In Athens, reforms were also made by Solon to keep the peace and move Athens in another direction. This direction saw an immediate series of reforms socially and an introduction of a new constitution. Before Solon’s reforms, the indebted populace could be sold into slavery for failure to pay to the debtor, primarily consisting of the rich ruling class. The ruling class was primarily in control of political power and used this power to their advantage leaving the poor without a true voice, even as citizens. Aristotle described this as “A few proprietors owned all the soil, and the cultivators with their wives and children were liable to be sold as slaves on failure to pay their rent.” Plutarch also remarks “The disparity of fortune between the rich and the poor had reached its height, so that the city seemed to be in truly dangerous condition.” Solon accepted the position of Archon and was given almost absolute power. The poor believed him to be honest and the rich considered him one of their own. Plutarch’s account “the rich consented because he was wealthy, the poor because he was honest” either way Solon would take charge and begin to institute reforms in Athens.
Solon began to set in motion a series of reforms to abolish the practice of selling Athenians into slavery. Solon also began cancelling debts which was known as Seisachtea. Plutarch’s writes “For the first thing which he settled was, that what debt remained should be forgiven, and no man, for the future, should engage the body of his debtor for security,” but it only took into account Athenian citizens, slavery for non-citizens still existed and even increased over time. This reform stopped short of redistribution of land that had been seized by the wealthy, but relieved the pressure that would have led to a possible civil war even though all were not happy at the time as Plutarch notes “In this he pleased neither party, for the rich were angry for their money, and the poor that the land was not divided.” Will Durant noted that “Within a decade opinion became almost unanimous that the act had saved Attica from revolution.” Solon also ensured that representation of citizens of Athens was equal politically through a series of reforms that gave them voice in the assembly whether rich or poor, a citizen of Athens had rights as equals. Athens believed that individuals have freedoms to pursue their own interests, unlike that of the Spartan Society where it’s the interest of the collective society as a whole leaving no room for individualism.

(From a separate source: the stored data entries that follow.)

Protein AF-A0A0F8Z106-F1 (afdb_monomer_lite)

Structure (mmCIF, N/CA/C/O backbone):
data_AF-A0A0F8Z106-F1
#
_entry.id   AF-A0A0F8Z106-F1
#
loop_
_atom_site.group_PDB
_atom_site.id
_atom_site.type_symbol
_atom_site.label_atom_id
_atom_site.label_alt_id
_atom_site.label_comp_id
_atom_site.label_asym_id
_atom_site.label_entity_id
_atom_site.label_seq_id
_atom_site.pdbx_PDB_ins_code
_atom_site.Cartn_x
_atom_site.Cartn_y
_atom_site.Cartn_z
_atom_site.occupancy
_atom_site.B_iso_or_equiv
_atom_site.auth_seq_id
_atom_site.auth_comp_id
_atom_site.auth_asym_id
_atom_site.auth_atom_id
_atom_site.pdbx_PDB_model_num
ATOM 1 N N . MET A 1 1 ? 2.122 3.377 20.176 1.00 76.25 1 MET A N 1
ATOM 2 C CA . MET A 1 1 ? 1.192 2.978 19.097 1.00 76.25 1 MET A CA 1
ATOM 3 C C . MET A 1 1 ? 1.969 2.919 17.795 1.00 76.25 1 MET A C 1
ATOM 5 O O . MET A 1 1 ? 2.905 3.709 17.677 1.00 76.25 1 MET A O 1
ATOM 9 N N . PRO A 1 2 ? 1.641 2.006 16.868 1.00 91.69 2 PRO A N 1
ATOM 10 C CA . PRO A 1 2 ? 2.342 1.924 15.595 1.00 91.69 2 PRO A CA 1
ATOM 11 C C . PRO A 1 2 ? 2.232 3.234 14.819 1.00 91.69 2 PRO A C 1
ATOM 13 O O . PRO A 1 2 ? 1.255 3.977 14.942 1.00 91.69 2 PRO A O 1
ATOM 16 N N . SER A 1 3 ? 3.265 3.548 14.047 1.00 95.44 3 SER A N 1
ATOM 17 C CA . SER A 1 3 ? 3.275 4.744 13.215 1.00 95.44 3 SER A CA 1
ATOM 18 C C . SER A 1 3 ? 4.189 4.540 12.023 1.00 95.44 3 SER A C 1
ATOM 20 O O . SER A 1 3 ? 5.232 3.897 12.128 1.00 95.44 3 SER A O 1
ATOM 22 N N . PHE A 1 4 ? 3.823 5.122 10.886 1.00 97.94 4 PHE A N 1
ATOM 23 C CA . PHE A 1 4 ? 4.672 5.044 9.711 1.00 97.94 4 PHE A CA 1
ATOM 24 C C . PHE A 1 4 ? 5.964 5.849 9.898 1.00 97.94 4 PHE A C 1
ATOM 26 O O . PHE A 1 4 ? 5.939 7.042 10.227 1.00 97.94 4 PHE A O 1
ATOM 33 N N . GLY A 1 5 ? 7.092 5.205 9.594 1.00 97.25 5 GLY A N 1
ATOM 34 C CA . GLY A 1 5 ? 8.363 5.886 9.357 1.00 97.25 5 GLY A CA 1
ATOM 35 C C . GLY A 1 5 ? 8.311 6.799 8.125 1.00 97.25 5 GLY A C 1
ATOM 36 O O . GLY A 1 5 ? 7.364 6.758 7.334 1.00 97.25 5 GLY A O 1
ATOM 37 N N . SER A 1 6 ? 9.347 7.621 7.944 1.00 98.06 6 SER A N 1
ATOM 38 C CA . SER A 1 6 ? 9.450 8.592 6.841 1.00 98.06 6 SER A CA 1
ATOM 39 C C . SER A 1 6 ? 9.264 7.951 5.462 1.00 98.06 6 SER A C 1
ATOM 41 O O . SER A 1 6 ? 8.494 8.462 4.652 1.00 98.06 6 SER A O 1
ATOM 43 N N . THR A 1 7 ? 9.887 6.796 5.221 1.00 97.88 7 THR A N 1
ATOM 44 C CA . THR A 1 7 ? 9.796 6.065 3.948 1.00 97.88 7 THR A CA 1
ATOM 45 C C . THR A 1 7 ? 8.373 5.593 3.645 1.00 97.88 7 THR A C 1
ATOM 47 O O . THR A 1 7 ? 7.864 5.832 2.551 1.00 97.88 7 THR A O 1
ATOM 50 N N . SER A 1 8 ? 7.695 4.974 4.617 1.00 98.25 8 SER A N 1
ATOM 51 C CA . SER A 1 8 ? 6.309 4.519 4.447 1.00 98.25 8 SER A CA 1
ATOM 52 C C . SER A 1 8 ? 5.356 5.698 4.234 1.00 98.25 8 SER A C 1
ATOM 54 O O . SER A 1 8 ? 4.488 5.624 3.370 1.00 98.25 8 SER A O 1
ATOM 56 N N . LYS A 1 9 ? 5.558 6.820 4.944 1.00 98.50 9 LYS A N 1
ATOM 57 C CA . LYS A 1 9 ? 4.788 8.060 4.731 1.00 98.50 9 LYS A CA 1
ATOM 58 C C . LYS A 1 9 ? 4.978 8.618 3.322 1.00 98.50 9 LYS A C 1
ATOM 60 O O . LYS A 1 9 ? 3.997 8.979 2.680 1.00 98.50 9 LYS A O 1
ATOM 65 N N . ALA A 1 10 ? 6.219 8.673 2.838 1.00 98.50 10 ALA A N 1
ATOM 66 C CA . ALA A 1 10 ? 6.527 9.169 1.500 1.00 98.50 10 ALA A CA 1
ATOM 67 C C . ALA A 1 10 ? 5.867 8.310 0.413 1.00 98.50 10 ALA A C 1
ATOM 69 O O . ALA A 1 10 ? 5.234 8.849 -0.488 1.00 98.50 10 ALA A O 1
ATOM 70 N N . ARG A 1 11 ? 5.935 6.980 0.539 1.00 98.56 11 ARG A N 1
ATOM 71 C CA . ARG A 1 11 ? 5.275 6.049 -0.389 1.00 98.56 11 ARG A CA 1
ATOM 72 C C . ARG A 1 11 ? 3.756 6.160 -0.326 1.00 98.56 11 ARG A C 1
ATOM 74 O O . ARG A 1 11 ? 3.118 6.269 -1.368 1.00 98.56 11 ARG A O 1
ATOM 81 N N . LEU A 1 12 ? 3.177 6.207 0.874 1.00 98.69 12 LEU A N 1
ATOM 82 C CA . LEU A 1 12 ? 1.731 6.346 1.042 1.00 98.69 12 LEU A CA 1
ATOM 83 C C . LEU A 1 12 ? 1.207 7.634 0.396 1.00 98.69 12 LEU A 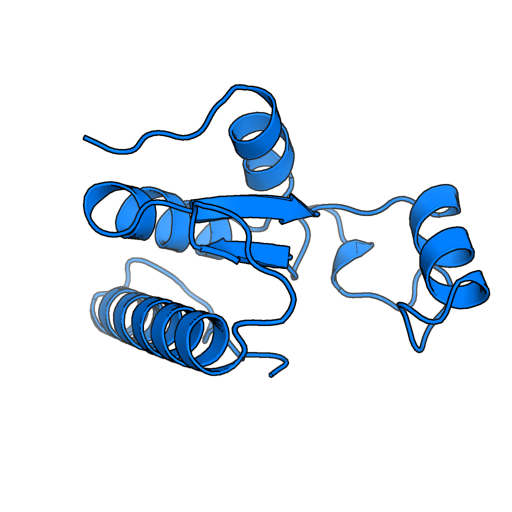C 1
ATOM 85 O O . LEU A 1 12 ? 0.176 7.602 -0.263 1.00 98.69 12 LEU A O 1
ATOM 89 N N . LYS A 1 13 ? 1.951 8.741 0.508 1.00 98.56 13 LYS A N 1
ATOM 90 C CA . LYS A 1 13 ? 1.590 10.034 -0.096 1.00 98.56 13 LYS A CA 1
ATOM 91 C C . LYS A 1 13 ? 1.429 9.975 -1.622 1.00 98.56 13 LYS A C 1
ATOM 93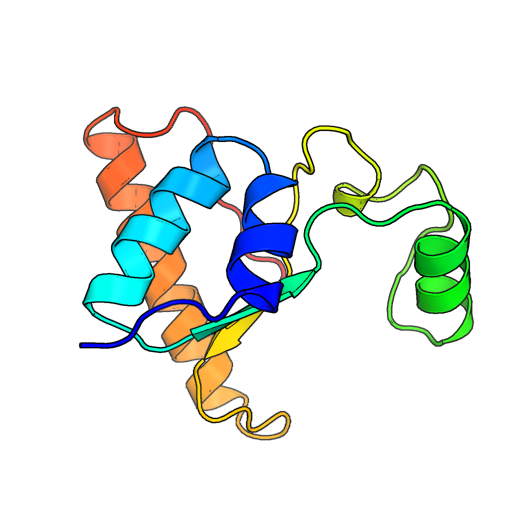 O O . LYS A 1 13 ? 0.714 10.795 -2.181 1.00 98.56 13 LYS A O 1
ATOM 98 N N . THR A 1 14 ? 2.079 9.022 -2.288 1.00 98.56 14 THR A N 1
ATOM 99 C CA . THR A 1 14 ? 1.954 8.832 -3.746 1.00 98.56 14 THR A CA 1
ATOM 100 C C . THR A 1 14 ? 0.723 8.016 -4.158 1.00 98.56 14 THR A C 1
ATOM 102 O O . THR A 1 14 ? 0.443 7.875 -5.344 1.00 98.56 14 THR A O 1
ATOM 105 N N . CYS A 1 15 ? -0.007 7.441 -3.199 1.00 98.62 15 CYS A N 1
ATOM 106 C CA . CYS A 1 15 ? -1.193 6.631 -3.464 1.00 98.62 15 CYS A CA 1
ATOM 107 C C . CYS A 1 15 ? -2.448 7.498 -3.582 1.00 98.62 15 CYS A C 1
ATOM 109 O O . CYS A 1 15 ? -2.511 8.600 -3.038 1.00 98.62 15 CYS A O 1
ATOM 111 N N . HIS A 1 16 ? -3.484 6.970 -4.230 1.00 98.56 16 HIS A N 1
ATOM 112 C CA . HIS A 1 16 ? -4.813 7.575 -4.250 1.00 98.56 16 HIS A CA 1
ATOM 113 C C . HIS A 1 16 ? -5.323 7.858 -2.827 1.00 98.56 16 HIS A C 1
ATOM 115 O O . HIS A 1 16 ? -5.012 7.119 -1.887 1.00 98.56 16 HIS A O 1
ATOM 121 N N . GLN A 1 17 ? -6.126 8.914 -2.669 1.00 98.62 17 GLN A N 1
ATOM 122 C CA . GLN A 1 17 ? -6.584 9.398 -1.364 1.00 98.62 17 GLN A CA 1
ATOM 123 C C . GLN A 1 17 ? -7.283 8.307 -0.538 1.00 98.62 17 GLN A C 1
ATOM 125 O O . GLN A 1 17 ? -7.053 8.216 0.665 1.00 98.62 17 GLN A O 1
ATOM 130 N N . ASP A 1 18 ? -8.056 7.428 -1.177 1.00 98.56 18 ASP A N 1
ATOM 131 C CA . ASP A 1 18 ? -8.713 6.300 -0.502 1.00 98.56 18 ASP A CA 1
ATOM 132 C C . ASP A 1 18 ? -7.712 5.347 0.166 1.00 98.56 18 ASP A C 1
ATOM 134 O O . ASP A 1 18 ? -7.884 4.986 1.331 1.00 98.56 18 ASP A O 1
ATOM 138 N N . HIS A 1 19 ? -6.616 4.998 -0.520 1.00 98.56 19 HIS A N 1
ATOM 139 C CA . HIS A 1 19 ? -5.544 4.182 0.065 1.00 98.56 19 HIS A CA 1
ATOM 140 C C . HIS A 1 19 ? -4.896 4.907 1.245 1.00 98.56 19 HIS A C 1
ATOM 142 O O . HIS A 1 19 ? -4.653 4.304 2.290 1.00 98.56 19 HIS A O 1
ATOM 148 N N . GLN A 1 20 ? -4.669 6.218 1.125 1.00 98.69 20 GLN A N 1
ATOM 149 C CA . GLN A 1 20 ? -4.147 7.024 2.231 1.00 98.69 20 GLN A CA 1
ATOM 150 C C . GLN A 1 20 ? -5.085 6.989 3.441 1.00 98.69 20 GLN A C 1
ATOM 152 O O . GLN A 1 20 ? -4.624 6.788 4.565 1.00 98.69 20 GLN A O 1
ATOM 157 N N . THR A 1 21 ? -6.393 7.139 3.230 1.00 98.75 21 THR A N 1
ATOM 158 C CA . THR A 1 21 ? -7.408 7.073 4.288 1.00 98.75 21 THR A CA 1
ATOM 159 C C . THR A 1 21 ? -7.416 5.701 4.963 1.00 98.75 21 THR A C 1
ATOM 161 O O . THR A 1 21 ? -7.322 5.626 6.191 1.00 98.75 21 THR A O 1
ATOM 164 N N . ILE A 1 22 ? -7.446 4.618 4.179 1.00 98.69 22 ILE A N 1
ATOM 165 C CA . ILE A 1 22 ? -7.441 3.239 4.686 1.00 98.69 22 ILE A CA 1
ATOM 166 C C . ILE A 1 22 ? -6.205 2.993 5.553 1.00 98.69 22 ILE A C 1
ATOM 168 O O . ILE A 1 22 ? -6.330 2.611 6.716 1.00 98.69 22 ILE A O 1
ATOM 172 N N . PHE A 1 23 ? -5.004 3.247 5.034 1.00 98.56 23 PHE A N 1
ATOM 173 C CA . PHE A 1 23 ? -3.773 2.884 5.737 1.00 98.56 23 PHE A CA 1
ATOM 174 C C . PHE A 1 23 ? -3.461 3.793 6.930 1.00 98.56 23 PHE A C 1
ATOM 176 O O . PHE A 1 23 ? -2.924 3.311 7.929 1.00 98.56 23 PHE A O 1
ATOM 183 N N . ASN A 1 24 ? -3.866 5.069 6.899 1.00 98.62 24 ASN A N 1
ATOM 184 C CA . ASN A 1 24 ? -3.808 5.934 8.083 1.00 98.62 24 ASN A CA 1
ATOM 185 C C . ASN A 1 24 ? -4.787 5.494 9.185 1.00 98.62 24 ASN A C 1
ATOM 187 O O . ASN A 1 24 ? -4.559 5.795 10.359 1.00 98.62 24 ASN A O 1
ATOM 191 N N . TYR A 1 25 ? -5.866 4.784 8.842 1.00 98.44 25 TYR A N 1
ATOM 192 C CA . TYR A 1 25 ? -6.724 4.138 9.832 1.00 98.44 25 TYR A CA 1
ATOM 193 C C . TYR A 1 25 ? -6.117 2.818 10.326 1.00 98.44 25 TYR A C 1
ATOM 195 O O . TYR A 1 25 ? -5.999 2.619 11.533 1.00 98.44 25 TYR A O 1
ATOM 203 N N . VAL A 1 26 ? -5.682 1.942 9.413 1.00 98.50 26 VAL A N 1
ATOM 204 C CA . VAL A 1 26 ? -5.128 0.612 9.729 1.00 98.50 26 VAL A CA 1
ATOM 205 C C . VAL A 1 26 ? -3.948 0.702 10.696 1.00 98.50 26 VAL A C 1
ATOM 207 O O . VAL A 1 26 ? -3.947 -0.013 11.697 1.00 98.50 26 VAL A O 1
ATOM 210 N N . ILE A 1 27 ? -2.995 1.614 10.467 1.00 98.38 27 ILE A N 1
ATOM 211 C CA . ILE A 1 27 ? -1.777 1.738 11.289 1.00 98.38 27 ILE A CA 1
ATOM 212 C C . ILE A 1 27 ? -2.062 2.031 12.769 1.00 98.38 27 ILE A C 1
ATOM 214 O O . ILE A 1 27 ? -1.244 1.737 13.634 1.00 98.38 27 ILE A O 1
ATOM 218 N N . LYS A 1 28 ? -3.242 2.569 13.099 1.00 97.81 28 LYS A N 1
ATOM 219 C CA . LYS A 1 28 ? -3.644 2.814 14.493 1.00 97.81 28 LYS A CA 1
ATOM 220 C C . LYS A 1 28 ? -3.805 1.517 15.292 1.00 97.81 28 LYS A C 1
ATOM 222 O O . LYS A 1 28 ? -3.665 1.543 16.511 1.00 97.81 28 LYS A O 1
ATOM 227 N N . TYR A 1 29 ? -4.087 0.407 14.611 1.00 97.31 29 TYR A N 1
ATOM 228 C CA . TYR A 1 29 ? -4.458 -0.874 15.218 1.00 97.31 29 TYR A CA 1
ATOM 229 C C . TYR A 1 29 ? -3.586 -2.043 14.749 1.00 97.31 29 TYR A C 1
ATOM 231 O O . TYR A 1 29 ? -3.464 -3.034 15.463 1.00 97.31 29 TYR A O 1
ATOM 239 N N . PHE A 1 30 ? -2.971 -1.933 13.569 1.00 97.69 30 PHE A N 1
ATOM 240 C CA . PHE A 1 30 ? -2.147 -2.976 12.975 1.00 97.69 30 PHE A CA 1
ATOM 241 C C . PHE A 1 30 ? -0.842 -2.370 12.449 1.00 97.69 30 PHE A C 1
ATOM 243 O O . PHE A 1 30 ? -0.848 -1.603 11.485 1.00 97.69 30 PHE A O 1
ATOM 250 N N . ASP A 1 31 ? 0.285 -2.738 13.064 1.00 98.06 31 ASP A N 1
ATOM 251 C CA . ASP A 1 31 ? 1.600 -2.284 12.609 1.00 98.06 31 ASP A CA 1
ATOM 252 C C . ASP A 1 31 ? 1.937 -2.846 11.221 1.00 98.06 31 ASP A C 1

The Spartans had achieved a powerful and sophisticated city-state. Their interest was in the collection of the whole of society and built their beliefs and laws to be followed in achieving highest virtue. This did not allow for many changes as Ideas outside of this were frowned upon. Athenians believed more in individual rights and freedoms, and could pursue their own interests, keep the product of their labor, and trade or deal freely with other city state’s outside of Athens rule. The freedoms that Athenians enjoyed over the Spartans led to “the work of Aristotle and Plato” whose modes of thought have lasted millennia. Athenians created art, literature, math, and technology. Summed up by Will Durant, “Those who cherish freedom, reason, and beauty will hear the voices of Solon and Socrates, of Plato and Epicurus and Archimedes; they will be grateful for the existence of such men, they will think of Greece as the bright morning of the Western civilization.” Sparta’s freedom did not last because it allowed for no change, and Athens encouraged change through freedom.
Bibliography
Aristotle, The Athenian Constitution. London, England: Penguin Books Ltd, 2002.
Durant, Will. The Life of Greece. New York: Simon and Schuster Digital Sales Inc., 1966.
Plutarch, Plutarch’s Lives: Life of Solon. New York City, New York: Oia Press, 2015.
Rahe, Paule A. The Spartan Regime. Yale University Press: Yale University, 2016.